Data provided START

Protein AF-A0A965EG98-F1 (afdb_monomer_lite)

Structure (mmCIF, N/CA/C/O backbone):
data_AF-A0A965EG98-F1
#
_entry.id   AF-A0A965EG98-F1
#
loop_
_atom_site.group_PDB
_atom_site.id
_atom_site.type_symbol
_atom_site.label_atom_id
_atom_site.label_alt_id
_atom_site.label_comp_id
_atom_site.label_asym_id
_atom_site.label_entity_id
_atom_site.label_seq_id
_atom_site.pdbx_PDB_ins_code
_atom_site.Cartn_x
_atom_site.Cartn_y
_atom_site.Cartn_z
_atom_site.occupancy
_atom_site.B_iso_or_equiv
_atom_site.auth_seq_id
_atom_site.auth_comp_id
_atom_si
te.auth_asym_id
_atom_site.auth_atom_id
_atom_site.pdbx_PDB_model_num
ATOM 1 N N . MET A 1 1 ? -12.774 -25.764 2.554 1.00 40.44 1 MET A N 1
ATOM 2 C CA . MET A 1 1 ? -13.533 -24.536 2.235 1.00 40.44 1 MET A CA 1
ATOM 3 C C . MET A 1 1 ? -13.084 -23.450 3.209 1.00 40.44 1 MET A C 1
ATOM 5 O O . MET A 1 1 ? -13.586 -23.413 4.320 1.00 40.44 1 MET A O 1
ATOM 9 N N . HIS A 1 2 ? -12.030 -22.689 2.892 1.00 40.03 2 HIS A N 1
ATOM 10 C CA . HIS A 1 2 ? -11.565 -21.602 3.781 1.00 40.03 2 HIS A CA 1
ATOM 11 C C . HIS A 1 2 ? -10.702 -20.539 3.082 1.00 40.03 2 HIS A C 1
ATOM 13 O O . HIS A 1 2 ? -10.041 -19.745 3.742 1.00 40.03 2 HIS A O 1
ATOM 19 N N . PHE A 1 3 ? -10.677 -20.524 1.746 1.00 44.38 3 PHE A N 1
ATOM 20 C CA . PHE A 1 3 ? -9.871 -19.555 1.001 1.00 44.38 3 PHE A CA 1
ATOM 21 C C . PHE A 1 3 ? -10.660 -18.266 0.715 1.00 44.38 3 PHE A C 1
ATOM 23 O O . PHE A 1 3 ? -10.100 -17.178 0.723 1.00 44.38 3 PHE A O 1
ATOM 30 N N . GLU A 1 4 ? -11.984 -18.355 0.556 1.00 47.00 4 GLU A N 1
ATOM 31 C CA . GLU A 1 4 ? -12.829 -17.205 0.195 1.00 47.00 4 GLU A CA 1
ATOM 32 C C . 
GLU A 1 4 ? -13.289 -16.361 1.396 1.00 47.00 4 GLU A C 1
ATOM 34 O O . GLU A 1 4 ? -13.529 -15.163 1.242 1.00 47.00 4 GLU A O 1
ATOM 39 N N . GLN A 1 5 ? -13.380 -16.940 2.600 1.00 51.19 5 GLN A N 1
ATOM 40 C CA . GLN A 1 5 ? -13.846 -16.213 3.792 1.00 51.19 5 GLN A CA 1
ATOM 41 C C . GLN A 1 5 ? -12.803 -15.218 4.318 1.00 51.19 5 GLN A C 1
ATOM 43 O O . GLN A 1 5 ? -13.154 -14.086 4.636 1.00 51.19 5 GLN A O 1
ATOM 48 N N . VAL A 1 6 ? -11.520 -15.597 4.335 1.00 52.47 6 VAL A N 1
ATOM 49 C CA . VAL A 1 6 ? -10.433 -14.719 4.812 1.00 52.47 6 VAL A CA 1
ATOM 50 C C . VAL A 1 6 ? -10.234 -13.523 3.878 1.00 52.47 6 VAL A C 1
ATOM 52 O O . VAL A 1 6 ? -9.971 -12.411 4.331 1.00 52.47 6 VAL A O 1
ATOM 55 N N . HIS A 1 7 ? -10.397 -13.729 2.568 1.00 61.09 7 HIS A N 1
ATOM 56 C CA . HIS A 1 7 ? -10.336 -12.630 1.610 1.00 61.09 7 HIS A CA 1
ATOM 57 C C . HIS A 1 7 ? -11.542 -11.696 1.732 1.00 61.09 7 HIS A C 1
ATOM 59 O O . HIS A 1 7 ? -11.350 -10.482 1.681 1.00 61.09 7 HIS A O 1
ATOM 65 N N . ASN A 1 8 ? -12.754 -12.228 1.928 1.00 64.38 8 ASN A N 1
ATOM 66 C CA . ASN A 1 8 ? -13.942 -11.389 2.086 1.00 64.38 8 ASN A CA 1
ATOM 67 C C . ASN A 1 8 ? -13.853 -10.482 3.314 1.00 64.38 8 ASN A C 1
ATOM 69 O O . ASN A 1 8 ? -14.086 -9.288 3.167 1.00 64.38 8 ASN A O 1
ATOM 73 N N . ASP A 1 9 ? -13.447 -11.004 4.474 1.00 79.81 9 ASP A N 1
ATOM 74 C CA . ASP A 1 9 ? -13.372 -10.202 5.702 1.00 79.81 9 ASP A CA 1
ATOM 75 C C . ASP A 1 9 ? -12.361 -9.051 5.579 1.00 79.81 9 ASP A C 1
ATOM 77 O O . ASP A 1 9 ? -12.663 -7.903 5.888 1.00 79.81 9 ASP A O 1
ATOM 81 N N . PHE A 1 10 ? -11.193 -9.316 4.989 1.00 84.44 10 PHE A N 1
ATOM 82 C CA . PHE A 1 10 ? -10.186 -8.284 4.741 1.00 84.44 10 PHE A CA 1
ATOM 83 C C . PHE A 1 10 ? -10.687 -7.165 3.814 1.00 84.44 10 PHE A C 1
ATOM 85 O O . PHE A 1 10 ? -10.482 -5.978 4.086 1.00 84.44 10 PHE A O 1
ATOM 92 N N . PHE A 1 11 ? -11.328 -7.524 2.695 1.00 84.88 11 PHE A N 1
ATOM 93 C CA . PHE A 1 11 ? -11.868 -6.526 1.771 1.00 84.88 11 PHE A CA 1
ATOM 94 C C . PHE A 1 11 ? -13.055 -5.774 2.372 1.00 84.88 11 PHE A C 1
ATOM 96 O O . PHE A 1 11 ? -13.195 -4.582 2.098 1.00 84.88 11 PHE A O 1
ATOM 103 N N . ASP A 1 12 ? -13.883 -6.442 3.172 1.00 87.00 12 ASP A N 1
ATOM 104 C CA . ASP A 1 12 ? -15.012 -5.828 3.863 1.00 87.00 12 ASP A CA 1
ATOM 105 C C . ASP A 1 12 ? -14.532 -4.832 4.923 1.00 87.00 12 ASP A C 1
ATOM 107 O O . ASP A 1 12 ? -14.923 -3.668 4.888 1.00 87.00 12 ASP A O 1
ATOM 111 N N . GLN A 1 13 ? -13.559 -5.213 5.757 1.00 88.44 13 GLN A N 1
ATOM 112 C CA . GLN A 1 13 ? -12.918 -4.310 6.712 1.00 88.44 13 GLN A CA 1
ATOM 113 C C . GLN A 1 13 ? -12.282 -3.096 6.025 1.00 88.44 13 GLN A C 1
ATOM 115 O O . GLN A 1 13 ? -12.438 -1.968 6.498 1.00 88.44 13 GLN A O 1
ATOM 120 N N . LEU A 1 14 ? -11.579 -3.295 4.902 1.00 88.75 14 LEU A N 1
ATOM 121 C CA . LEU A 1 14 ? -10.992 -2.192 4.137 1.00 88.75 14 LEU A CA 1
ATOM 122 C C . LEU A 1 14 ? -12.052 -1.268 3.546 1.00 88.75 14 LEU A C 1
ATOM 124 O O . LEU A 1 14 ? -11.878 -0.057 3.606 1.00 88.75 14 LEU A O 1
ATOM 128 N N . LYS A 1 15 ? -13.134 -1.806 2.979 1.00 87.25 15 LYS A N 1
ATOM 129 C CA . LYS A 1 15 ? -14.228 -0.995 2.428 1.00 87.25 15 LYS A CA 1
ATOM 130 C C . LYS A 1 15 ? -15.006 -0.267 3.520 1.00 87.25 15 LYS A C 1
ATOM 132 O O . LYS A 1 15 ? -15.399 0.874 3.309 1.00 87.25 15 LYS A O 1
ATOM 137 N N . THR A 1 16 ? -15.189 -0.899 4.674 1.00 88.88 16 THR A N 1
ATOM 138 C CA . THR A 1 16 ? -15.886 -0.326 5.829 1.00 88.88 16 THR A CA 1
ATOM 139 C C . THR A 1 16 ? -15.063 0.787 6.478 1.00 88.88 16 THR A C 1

Data provided END

» **Task**
There is a run of lines above from the one with "ATOM 67 C C" to the one with "ATOM 81 N N"; print exactly that run, both ends included, and nothing else.

» **Expected answer**
ATOM 67 C C . ASN A 1 8 ? -13.853 -10.482 3.314 1.00 64.38 8 ASN A C 1
ATOM 69 O O . ASN A 1 8 ? -14.086 -9.288 3.167 1.00 64.38 8 ASN A O 1
ATOM 73 N N . ASP A 1 9 ? -13.447 -11.004 4.474 1.00 79.81 9 ASP A N 1
ATOM 74 C CA . ASP A 1 9 ? -13.372 -10.202 5.702 1.00 79.81 9 ASP A CA 1
ATOM 75 C C . ASP A 1 9 ? -12.361 -9.051 5.579 1.00 79.81 9 ASP A C 1
ATOM 77 O O . ASP A 1 9 ? -12.663 -7.903 5.888 1.00 79.81 9 ASP A O 1
ATOM 81 N N . PHE A 1 10 ? -11.193 -9.316 4.989 1.00 84.44 10 PHE A N 1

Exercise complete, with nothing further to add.